Juin 21, 2014 | Partis politiques, intelligentsia, médias

 

Devant le Conseil national du Parti socialiste, le 14 juin, Manuel Valls a déclaré que la gauche pouvait mourir. Erreur ! Elle est déjà morte. Et nous savons qui l’a tuée.

La réunion se tenait à huis clos mais le secret n’était pas sérieusement gardé. Il fallait que l’opinion publique sache que derrière les portes fermées à double tour se déroulait une tragédie digne de l’antique : l’irrésistible montée du Front national et « le risque de voir Marine Le Pen au second tour de la présentielle » avec un pays qui peut se « défaire » et « se donner à Marine Le Pen » car, « oui, la gauche peut mourir ». Les commentateurs ont glosé sur la solennité de la mise en garde là où je vois filouterie, grandiloquence et aveuglement.

Le risque lepéniste au second tour ? C’est en fait la seule chance pour François Hollande de l’emporter car n’importe quel candidat de droite classique le battrait par simple phénomène de rejet. Telle est la filouterie.

La France qui se donne à Marine Le Pen ? C’est l’appel à la mobilisation antifasciste qui devrait permettre de rassembler la gauche, le centre et la droite modérée autour du sauveur qui arrivera, comme il se doit, tout casqué à l’arrière d’un scooter. Grandiloquence et pitrerie.

La Gauche qui peut mourir ? Elle est morte et nous tenons à jour, depuis trente ans, la liste de ceux qui l’ont saignée : Jacques Delors, Michel Rocard, Lionel Jospin, Dominique Strauss-Kahn, François Hollande et tant d’autres…

Je m’empresse d’ajouter Manuel Valls à cause de la phrase dont on a vanté la lucidité : « Nous sentons bien que nous sommes arrivés au bout de quelque chose, au bout peut-être même d’un cycle historique pour notre parti. » On peut en effet estimer que le Parti socialiste est un moribond qui peut se relever. En ce cas, il faut se « réinventer », comme dit le Premier ministre. Mais il est parfaitement absurde d’ajouter qu’il faut « tenir bon » sur les réformes (ultralibérales) et sur « les choix économiques qui sont les nôtres » car « prendre un autre chemin nous conduirait à l’échec ». Autrement dit :

1/ Nous risquons de mourir, ce qui, pour un parti, est un échec ;

2/ Pour survivre, nous devons faire une révolution interne pour enclencher un nouveau cycle ;

3/ Cette révolution consiste à rester dans la logique qui a conduit la gauche à l’échec car si elle dévie de sa pente fatale elle ira à l’échec.

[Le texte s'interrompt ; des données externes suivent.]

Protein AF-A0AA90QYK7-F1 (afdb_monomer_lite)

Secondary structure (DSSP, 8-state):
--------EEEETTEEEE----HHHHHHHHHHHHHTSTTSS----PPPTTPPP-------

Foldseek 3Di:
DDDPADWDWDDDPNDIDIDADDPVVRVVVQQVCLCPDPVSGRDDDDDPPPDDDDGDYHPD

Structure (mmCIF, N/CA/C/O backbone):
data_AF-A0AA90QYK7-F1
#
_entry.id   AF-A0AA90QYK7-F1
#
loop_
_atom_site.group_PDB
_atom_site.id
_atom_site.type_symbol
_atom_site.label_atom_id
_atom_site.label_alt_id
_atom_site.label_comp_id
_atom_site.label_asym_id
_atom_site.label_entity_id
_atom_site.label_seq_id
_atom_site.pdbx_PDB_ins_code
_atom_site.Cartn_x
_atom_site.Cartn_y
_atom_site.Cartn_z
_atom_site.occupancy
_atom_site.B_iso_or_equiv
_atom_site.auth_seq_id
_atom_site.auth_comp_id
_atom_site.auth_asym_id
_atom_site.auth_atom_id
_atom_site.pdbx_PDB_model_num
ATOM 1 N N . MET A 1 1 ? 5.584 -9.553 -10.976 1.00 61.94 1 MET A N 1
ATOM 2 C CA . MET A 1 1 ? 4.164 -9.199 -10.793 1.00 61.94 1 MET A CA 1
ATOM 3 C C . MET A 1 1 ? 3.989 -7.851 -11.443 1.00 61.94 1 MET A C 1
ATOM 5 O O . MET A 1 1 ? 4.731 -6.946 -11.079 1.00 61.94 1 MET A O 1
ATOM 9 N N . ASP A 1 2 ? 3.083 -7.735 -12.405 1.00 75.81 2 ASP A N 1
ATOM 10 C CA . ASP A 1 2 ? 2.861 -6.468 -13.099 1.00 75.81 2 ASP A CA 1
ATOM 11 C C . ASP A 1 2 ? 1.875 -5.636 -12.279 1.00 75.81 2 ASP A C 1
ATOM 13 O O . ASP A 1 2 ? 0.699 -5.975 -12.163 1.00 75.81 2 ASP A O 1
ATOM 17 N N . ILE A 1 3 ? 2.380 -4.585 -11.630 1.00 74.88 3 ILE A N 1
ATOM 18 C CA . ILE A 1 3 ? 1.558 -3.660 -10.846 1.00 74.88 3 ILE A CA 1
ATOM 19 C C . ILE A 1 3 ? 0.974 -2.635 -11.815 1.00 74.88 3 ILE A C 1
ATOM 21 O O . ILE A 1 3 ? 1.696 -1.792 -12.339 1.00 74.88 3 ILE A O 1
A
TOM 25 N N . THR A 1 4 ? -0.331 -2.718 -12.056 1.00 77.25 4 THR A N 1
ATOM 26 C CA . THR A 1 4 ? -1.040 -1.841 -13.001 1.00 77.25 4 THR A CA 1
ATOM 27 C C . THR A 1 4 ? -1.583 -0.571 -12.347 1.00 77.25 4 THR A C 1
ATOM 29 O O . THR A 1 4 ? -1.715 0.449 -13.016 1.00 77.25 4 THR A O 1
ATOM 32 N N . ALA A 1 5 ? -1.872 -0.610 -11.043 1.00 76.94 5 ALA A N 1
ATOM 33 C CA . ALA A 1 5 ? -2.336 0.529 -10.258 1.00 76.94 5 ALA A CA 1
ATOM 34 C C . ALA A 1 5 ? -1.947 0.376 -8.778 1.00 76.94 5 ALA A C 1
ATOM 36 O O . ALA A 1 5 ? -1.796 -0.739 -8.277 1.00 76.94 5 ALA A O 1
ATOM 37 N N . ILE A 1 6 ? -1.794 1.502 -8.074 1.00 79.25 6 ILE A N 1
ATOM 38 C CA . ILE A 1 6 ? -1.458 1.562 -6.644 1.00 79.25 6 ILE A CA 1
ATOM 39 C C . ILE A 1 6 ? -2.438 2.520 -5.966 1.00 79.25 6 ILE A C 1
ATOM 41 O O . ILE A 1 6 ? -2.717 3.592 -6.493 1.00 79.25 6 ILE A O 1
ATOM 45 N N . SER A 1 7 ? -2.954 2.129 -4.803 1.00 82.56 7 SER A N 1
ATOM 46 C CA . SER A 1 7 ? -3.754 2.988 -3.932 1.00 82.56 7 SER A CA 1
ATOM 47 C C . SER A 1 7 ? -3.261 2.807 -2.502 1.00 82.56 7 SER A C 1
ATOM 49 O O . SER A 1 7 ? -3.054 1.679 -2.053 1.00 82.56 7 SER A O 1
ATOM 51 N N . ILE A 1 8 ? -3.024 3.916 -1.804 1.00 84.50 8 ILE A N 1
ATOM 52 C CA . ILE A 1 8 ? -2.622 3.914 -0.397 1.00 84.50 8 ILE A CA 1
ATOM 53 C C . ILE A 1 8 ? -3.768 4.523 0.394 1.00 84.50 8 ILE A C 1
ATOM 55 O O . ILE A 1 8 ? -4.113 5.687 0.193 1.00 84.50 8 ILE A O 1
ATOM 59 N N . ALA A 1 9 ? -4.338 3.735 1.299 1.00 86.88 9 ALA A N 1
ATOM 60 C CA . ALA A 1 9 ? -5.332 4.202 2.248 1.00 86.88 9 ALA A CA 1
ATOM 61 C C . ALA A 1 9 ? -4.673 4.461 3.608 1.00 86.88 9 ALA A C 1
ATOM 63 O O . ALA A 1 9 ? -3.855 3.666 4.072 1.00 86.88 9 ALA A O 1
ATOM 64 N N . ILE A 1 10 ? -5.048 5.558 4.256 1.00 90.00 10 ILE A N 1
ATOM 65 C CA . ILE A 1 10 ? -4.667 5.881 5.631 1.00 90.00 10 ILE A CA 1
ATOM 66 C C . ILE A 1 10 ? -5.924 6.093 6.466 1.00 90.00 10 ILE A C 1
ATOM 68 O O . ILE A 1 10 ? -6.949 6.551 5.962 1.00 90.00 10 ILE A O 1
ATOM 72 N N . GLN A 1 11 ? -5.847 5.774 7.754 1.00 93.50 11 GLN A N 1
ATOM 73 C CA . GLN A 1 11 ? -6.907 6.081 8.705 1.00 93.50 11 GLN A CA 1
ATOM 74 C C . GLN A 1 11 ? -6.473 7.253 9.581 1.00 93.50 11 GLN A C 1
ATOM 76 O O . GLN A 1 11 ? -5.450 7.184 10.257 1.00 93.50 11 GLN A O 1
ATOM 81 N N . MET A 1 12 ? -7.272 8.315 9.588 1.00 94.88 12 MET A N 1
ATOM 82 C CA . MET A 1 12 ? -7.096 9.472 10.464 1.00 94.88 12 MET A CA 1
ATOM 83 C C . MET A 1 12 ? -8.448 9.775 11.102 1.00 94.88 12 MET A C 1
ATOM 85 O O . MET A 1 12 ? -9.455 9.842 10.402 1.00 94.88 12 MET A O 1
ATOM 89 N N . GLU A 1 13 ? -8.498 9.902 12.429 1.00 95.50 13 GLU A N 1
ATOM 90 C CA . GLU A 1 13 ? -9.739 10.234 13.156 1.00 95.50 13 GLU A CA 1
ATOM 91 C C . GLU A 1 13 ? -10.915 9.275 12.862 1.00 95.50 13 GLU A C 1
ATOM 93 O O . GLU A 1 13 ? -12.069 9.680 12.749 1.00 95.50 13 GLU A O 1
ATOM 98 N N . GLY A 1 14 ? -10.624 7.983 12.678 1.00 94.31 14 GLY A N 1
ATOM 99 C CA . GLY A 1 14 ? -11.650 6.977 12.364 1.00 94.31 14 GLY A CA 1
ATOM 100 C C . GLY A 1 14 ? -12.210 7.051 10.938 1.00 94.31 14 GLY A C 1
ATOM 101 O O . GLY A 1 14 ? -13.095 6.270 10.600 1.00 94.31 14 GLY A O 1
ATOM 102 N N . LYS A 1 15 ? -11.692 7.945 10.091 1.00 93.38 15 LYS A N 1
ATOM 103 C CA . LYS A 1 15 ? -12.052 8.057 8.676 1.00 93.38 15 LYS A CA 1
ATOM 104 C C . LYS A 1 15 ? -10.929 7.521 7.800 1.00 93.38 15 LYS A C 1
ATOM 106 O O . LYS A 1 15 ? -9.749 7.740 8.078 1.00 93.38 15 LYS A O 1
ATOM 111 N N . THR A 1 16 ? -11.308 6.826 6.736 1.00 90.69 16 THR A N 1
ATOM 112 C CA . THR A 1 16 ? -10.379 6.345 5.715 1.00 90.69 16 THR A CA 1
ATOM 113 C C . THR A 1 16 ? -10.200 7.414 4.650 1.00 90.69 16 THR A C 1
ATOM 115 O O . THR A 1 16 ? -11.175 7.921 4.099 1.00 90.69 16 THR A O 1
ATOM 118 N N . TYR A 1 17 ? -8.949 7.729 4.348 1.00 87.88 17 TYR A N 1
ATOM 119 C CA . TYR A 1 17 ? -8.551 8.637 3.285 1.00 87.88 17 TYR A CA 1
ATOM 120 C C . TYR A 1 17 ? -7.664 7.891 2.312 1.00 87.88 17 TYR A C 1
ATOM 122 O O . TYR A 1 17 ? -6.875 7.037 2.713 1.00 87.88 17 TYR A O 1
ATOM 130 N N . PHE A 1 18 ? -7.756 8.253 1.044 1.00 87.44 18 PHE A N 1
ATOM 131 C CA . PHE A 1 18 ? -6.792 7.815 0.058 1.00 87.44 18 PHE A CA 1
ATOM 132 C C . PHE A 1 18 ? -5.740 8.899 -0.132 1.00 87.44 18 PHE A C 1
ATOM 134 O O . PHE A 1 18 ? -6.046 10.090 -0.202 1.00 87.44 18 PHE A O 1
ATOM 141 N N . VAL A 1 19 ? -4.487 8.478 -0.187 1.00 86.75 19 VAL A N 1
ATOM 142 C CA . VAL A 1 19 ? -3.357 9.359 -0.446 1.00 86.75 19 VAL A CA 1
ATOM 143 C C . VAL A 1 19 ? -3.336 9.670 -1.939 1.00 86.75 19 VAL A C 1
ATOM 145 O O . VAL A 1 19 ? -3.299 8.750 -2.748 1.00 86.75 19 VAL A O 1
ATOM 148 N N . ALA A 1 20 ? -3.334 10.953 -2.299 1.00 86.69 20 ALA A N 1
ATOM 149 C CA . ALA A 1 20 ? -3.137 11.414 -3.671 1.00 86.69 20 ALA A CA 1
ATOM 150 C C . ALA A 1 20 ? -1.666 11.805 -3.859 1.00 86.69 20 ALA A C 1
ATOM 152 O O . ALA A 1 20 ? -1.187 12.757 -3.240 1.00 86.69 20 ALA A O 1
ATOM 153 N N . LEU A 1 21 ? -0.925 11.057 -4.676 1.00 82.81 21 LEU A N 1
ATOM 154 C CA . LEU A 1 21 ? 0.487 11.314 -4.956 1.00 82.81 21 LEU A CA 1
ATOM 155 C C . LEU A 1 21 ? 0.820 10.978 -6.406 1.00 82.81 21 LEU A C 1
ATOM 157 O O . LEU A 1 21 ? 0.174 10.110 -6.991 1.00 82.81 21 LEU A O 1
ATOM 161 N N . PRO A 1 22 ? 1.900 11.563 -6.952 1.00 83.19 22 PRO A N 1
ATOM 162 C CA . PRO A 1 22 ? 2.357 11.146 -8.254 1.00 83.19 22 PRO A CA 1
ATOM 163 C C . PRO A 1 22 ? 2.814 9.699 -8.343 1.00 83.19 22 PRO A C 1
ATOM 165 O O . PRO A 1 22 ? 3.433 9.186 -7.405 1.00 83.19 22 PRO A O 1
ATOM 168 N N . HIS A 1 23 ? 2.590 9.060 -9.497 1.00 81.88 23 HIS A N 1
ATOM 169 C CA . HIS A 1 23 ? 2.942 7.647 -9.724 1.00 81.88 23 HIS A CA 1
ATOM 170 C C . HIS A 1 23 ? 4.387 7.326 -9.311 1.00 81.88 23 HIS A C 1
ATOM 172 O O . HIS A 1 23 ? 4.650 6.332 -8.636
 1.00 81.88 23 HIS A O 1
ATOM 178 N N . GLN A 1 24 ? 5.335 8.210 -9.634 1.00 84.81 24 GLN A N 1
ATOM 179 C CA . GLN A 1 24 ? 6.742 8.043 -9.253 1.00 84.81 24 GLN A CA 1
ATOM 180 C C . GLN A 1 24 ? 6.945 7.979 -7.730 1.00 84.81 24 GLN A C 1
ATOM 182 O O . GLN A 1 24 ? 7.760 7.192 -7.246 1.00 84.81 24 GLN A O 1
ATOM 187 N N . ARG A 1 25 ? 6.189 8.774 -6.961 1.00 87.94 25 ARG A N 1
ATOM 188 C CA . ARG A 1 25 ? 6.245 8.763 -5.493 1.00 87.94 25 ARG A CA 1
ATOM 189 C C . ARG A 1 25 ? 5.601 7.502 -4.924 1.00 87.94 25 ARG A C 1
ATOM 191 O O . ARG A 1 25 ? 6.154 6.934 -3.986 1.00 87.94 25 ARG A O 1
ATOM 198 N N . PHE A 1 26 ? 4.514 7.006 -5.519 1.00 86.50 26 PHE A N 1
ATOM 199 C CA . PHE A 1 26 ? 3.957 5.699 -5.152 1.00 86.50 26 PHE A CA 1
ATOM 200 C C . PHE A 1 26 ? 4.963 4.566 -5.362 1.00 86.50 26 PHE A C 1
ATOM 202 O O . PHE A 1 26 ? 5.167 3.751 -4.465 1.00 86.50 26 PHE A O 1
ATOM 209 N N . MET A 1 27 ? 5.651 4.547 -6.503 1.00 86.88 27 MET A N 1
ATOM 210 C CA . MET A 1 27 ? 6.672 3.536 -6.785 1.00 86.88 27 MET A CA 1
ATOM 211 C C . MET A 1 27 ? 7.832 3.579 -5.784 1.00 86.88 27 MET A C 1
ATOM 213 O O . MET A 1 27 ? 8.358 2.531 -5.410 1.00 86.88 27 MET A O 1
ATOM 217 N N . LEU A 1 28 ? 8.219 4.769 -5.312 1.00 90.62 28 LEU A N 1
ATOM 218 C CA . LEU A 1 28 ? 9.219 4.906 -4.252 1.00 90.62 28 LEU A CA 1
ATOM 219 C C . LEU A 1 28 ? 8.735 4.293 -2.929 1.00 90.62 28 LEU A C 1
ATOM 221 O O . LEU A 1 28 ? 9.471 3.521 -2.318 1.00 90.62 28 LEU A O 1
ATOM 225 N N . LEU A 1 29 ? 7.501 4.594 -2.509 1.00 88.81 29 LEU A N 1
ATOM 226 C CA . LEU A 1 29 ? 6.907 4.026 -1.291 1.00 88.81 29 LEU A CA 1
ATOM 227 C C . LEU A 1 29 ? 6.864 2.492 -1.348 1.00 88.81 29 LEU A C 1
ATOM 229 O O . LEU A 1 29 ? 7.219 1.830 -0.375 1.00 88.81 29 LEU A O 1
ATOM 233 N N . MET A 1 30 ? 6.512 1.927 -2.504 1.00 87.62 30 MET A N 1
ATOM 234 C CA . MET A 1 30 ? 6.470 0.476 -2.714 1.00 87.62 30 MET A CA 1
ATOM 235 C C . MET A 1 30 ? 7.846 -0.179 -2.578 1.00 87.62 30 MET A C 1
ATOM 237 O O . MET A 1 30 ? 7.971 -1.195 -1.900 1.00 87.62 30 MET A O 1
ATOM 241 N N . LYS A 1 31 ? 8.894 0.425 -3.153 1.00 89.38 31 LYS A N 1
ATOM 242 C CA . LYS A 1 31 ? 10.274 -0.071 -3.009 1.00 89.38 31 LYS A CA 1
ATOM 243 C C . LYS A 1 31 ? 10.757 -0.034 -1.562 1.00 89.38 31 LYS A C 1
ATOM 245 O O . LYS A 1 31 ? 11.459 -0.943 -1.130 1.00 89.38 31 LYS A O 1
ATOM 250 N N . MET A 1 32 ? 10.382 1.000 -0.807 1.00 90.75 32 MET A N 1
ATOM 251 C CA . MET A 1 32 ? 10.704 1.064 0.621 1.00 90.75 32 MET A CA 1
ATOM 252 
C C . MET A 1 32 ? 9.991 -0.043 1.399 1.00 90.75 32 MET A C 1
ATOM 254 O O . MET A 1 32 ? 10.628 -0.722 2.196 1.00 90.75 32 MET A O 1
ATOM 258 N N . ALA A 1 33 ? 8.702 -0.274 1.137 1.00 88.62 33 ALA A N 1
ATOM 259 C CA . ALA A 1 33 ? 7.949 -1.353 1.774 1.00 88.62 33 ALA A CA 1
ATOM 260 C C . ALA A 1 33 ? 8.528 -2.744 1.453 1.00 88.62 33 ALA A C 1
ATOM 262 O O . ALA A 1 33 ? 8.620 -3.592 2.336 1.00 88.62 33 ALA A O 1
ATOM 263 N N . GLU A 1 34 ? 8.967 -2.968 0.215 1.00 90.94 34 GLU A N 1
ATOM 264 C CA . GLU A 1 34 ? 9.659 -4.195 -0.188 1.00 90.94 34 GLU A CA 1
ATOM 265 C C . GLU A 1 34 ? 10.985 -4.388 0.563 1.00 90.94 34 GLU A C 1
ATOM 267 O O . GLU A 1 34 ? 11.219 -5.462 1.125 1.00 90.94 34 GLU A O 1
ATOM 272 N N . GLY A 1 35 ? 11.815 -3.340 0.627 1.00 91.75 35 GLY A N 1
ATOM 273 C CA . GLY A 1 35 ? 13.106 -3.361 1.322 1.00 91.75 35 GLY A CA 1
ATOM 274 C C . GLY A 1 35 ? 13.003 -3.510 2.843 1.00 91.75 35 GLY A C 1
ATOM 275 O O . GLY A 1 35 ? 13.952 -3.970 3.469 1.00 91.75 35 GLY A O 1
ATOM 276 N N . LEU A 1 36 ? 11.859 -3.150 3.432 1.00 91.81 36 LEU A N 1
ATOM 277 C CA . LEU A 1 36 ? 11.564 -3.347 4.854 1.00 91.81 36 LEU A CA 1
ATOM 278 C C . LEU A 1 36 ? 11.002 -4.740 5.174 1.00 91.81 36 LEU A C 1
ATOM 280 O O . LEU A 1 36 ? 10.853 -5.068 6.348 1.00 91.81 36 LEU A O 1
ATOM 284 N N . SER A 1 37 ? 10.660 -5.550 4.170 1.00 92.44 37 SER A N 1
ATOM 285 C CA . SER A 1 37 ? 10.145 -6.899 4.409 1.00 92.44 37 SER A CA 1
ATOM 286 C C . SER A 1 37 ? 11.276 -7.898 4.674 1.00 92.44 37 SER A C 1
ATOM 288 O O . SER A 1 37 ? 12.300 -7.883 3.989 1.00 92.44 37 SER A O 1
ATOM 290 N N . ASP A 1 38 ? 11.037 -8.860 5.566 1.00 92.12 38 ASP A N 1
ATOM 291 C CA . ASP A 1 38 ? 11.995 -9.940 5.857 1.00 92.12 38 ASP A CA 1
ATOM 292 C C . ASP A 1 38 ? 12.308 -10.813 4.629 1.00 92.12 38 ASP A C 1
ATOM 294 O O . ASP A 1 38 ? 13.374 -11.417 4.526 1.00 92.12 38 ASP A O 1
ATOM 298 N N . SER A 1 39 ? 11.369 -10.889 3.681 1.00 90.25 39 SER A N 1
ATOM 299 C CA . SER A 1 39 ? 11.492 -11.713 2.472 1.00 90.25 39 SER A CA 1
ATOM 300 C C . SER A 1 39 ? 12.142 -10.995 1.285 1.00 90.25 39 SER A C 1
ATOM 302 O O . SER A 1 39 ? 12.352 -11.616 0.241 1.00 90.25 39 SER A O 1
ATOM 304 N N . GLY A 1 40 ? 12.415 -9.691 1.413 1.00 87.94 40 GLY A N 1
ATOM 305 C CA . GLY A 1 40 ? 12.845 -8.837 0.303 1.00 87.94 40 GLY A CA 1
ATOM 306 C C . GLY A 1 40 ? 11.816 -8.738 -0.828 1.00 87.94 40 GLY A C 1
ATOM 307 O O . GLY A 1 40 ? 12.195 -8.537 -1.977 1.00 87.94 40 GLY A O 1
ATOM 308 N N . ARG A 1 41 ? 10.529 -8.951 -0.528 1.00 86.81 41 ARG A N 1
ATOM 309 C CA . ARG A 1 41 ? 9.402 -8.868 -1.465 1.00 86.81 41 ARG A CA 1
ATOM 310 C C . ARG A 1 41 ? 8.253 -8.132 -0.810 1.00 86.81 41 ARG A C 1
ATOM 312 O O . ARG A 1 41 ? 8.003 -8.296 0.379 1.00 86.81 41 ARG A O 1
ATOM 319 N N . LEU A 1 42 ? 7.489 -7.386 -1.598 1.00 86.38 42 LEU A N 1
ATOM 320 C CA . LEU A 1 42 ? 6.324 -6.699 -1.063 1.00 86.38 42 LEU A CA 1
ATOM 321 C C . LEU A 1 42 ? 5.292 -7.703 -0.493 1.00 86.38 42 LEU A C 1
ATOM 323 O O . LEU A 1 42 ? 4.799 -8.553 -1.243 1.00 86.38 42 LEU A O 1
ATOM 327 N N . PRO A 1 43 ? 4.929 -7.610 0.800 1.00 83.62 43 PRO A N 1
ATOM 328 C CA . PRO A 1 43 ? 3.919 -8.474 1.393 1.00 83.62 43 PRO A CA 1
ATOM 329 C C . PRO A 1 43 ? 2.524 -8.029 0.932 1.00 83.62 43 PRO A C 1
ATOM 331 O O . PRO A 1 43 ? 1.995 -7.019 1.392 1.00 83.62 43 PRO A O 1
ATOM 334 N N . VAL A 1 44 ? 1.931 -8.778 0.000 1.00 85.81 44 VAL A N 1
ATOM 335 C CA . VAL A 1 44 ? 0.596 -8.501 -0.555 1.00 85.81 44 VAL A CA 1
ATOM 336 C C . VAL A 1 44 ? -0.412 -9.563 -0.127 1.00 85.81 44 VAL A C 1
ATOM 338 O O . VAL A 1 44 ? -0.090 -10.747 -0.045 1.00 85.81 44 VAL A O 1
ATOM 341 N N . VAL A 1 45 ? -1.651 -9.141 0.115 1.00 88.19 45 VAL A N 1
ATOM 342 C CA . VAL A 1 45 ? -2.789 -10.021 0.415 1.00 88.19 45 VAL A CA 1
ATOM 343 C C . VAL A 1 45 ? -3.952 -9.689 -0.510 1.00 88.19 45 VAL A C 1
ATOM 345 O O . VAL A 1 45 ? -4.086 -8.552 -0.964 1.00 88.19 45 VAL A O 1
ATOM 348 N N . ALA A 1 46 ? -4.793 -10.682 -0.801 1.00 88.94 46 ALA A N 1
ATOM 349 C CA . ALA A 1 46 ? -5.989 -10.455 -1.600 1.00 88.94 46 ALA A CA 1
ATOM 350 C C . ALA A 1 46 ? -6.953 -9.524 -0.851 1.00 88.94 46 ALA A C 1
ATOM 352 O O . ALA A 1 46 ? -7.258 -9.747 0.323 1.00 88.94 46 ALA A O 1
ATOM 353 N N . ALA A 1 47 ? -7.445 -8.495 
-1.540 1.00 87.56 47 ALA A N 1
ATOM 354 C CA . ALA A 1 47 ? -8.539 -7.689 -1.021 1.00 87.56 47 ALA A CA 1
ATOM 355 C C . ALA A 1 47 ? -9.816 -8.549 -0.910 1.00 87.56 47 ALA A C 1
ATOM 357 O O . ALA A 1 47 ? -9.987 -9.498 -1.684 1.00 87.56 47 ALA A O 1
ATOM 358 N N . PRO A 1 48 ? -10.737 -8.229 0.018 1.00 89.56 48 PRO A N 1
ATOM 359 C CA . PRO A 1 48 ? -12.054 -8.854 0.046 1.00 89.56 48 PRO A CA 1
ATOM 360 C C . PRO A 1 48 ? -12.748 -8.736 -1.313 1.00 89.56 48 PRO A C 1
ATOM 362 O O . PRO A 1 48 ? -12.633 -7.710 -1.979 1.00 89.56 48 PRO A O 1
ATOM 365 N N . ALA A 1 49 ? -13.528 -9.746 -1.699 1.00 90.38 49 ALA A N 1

Une telle stratégie politique est démente mais la tactique politicienne est cohérente : quelle que soit l’ampleur de l’échec, Marine Le Pen sera là pour sauver la gauche en lui fournissant l’épouvantail antifasciste qui lui permettra de persévérer dans son non-être.

Nous sommes dans une partie de cartes, où seul le mort joue et gagne. Etrange, non ?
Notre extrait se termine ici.